▶ **Goal of the exercise**
Using the records below, write out again exactly the lines that begin at the line containing "ATOM 76 N N" and end at the line containing "ATOM 85 C CA", and no other lines.

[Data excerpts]
====

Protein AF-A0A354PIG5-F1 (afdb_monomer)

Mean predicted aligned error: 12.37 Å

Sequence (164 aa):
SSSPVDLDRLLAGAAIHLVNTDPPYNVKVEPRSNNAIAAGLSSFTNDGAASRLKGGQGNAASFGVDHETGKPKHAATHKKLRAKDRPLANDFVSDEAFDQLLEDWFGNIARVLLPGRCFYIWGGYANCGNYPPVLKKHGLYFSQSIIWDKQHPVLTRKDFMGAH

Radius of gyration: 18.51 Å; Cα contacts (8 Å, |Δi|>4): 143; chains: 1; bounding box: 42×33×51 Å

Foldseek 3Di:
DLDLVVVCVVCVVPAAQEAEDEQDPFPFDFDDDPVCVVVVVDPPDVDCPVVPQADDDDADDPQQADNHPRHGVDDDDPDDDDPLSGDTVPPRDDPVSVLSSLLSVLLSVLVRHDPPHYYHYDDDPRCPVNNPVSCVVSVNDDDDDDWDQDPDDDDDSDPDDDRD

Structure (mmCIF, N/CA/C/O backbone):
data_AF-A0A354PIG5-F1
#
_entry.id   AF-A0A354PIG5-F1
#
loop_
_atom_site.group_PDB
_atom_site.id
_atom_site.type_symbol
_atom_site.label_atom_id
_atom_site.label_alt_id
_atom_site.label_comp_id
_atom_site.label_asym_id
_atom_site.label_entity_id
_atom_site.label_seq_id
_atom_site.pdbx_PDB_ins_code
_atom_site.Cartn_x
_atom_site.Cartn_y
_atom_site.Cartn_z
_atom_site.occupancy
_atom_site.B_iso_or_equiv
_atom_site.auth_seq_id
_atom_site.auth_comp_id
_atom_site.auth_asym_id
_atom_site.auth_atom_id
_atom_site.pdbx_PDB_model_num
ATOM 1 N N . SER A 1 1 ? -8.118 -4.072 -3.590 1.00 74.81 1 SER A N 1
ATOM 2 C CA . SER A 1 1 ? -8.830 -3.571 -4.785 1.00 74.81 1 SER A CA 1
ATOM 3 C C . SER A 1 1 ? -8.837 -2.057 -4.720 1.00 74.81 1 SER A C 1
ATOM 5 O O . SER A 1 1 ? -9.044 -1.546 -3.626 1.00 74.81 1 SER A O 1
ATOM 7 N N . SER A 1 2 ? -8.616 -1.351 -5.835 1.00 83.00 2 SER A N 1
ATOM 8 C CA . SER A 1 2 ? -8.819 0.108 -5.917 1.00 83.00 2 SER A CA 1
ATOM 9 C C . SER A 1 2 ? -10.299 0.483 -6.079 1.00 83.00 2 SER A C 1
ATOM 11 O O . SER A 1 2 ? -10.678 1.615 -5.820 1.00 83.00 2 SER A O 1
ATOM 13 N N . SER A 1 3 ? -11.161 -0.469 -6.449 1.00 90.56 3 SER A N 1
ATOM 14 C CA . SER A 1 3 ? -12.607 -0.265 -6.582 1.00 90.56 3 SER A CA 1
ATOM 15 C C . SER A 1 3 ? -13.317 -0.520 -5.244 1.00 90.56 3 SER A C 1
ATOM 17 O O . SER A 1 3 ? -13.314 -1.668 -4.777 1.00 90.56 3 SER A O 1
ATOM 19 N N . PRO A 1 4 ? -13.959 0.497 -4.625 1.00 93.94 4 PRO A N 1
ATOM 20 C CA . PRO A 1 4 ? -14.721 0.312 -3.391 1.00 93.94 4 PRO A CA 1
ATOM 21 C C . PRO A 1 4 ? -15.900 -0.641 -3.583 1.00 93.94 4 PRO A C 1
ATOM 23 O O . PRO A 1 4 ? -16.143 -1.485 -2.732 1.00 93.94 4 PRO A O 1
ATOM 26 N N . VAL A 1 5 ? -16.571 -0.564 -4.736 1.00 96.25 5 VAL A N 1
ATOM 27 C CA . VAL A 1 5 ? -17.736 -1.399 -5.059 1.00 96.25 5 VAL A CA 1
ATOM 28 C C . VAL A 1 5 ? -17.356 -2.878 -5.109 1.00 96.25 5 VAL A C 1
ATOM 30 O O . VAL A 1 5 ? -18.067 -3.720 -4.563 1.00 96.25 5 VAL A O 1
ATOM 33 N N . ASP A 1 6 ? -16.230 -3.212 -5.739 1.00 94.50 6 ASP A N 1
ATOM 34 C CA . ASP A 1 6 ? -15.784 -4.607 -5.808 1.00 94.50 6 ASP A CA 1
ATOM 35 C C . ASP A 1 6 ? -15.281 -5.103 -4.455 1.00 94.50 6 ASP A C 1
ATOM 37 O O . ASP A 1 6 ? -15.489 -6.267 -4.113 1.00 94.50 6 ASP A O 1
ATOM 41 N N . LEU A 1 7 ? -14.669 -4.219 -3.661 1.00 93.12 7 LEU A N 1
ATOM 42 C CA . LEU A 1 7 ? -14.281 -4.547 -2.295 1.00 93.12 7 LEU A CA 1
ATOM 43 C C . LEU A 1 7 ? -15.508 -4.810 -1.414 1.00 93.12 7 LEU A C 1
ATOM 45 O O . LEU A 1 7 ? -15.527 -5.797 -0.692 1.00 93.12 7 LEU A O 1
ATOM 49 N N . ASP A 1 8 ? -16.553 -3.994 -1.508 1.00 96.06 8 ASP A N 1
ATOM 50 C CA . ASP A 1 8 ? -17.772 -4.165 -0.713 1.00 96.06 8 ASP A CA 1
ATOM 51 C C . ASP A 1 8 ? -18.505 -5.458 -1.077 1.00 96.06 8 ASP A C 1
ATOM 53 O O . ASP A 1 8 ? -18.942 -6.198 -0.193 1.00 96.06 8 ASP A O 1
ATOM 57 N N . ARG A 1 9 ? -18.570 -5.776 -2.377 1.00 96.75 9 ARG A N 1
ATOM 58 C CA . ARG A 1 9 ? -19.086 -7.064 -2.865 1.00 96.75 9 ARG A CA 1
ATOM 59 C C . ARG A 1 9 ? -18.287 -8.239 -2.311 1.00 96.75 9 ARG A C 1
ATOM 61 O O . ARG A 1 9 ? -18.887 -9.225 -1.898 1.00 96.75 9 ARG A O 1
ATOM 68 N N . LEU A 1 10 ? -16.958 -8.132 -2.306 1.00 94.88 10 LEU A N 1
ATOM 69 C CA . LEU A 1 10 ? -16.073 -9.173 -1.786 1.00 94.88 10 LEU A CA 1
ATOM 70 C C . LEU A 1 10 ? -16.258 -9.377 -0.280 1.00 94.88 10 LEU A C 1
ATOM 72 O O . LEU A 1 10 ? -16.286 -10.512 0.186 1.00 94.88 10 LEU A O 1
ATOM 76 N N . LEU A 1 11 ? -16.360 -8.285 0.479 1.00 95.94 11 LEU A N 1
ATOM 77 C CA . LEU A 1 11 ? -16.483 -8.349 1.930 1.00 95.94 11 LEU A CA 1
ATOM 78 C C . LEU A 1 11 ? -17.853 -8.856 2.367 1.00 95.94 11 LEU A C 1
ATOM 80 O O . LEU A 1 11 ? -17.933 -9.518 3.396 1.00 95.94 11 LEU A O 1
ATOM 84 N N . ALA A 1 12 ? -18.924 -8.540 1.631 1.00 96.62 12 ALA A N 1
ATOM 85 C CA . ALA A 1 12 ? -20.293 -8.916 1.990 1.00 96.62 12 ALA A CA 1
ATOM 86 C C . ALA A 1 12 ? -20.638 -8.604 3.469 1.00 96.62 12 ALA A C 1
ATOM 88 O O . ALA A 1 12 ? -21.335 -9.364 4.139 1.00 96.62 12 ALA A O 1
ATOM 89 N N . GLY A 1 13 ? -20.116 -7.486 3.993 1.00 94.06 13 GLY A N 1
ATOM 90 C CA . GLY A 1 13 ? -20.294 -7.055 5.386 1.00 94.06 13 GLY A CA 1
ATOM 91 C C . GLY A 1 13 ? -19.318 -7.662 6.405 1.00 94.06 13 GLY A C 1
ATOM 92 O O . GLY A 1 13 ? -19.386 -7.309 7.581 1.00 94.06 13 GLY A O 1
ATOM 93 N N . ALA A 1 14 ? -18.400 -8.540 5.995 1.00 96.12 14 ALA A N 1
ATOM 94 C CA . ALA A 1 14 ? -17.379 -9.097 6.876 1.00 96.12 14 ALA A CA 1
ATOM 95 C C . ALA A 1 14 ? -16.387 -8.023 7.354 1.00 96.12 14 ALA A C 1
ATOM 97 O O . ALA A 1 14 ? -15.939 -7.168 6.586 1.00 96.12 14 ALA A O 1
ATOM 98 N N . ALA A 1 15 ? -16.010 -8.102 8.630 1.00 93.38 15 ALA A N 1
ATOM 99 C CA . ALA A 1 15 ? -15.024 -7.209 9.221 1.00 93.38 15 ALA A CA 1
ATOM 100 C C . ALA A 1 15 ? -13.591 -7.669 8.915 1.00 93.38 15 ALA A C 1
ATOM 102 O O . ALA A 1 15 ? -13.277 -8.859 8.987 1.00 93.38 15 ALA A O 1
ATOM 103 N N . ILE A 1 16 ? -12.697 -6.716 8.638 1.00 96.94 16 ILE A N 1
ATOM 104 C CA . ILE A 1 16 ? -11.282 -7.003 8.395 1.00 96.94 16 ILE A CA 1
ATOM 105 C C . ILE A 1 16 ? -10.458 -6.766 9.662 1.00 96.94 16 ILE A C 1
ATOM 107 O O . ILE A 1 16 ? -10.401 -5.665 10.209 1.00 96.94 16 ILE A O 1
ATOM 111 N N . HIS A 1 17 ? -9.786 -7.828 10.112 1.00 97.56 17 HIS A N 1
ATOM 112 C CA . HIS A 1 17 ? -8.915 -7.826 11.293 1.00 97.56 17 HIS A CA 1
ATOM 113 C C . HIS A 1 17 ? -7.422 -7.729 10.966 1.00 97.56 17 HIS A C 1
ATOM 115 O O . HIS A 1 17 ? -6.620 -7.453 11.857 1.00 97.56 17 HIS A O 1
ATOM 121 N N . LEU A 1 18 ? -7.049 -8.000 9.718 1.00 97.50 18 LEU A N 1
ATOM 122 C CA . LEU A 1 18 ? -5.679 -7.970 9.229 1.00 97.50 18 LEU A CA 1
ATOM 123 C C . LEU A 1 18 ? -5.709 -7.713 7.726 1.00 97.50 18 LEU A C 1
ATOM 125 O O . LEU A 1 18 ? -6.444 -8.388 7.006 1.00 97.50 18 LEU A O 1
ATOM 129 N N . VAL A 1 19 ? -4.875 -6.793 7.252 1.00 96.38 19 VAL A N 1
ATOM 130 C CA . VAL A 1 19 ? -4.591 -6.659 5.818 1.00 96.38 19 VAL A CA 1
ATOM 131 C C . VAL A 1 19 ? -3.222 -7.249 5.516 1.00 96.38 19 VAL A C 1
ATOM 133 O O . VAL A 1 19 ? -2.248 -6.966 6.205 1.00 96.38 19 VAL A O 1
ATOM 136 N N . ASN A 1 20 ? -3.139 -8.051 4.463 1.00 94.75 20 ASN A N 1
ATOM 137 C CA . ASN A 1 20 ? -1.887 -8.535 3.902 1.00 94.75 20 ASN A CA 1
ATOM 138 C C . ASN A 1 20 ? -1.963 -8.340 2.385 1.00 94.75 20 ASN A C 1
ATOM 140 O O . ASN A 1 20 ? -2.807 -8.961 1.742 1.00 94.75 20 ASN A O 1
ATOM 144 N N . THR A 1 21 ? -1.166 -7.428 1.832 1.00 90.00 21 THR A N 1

====

▶ **Response area**
ATOM 76 N N . LEU A 1 11 ? -16.360 -8.285 0.479 1.00 95.94 11 LEU A N 1
ATOM 77 C CA . LEU A 1 11 ? -16.483 -8.349 1.930 1.00 95.94 11 LEU A CA 1
ATOM 78 C C . LEU A 1 11 ? -17.853 -8.856 2.367 1.00 95.94 11 LEU A C 1
ATOM 80 O O . LEU A 1 11 ? -17.933 -9.518 3.396 1.00 95.94 11 LEU A O 1
ATOM 84 N N . ALA A 1 12 ? -18.924 -8.540 1.631 1.00 96.62 12 ALA A N 1
ATOM 85 C CA . ALA A 1 12 ? -20.293 -8.916 1.990 1.00 96.62 12 ALA A CA 1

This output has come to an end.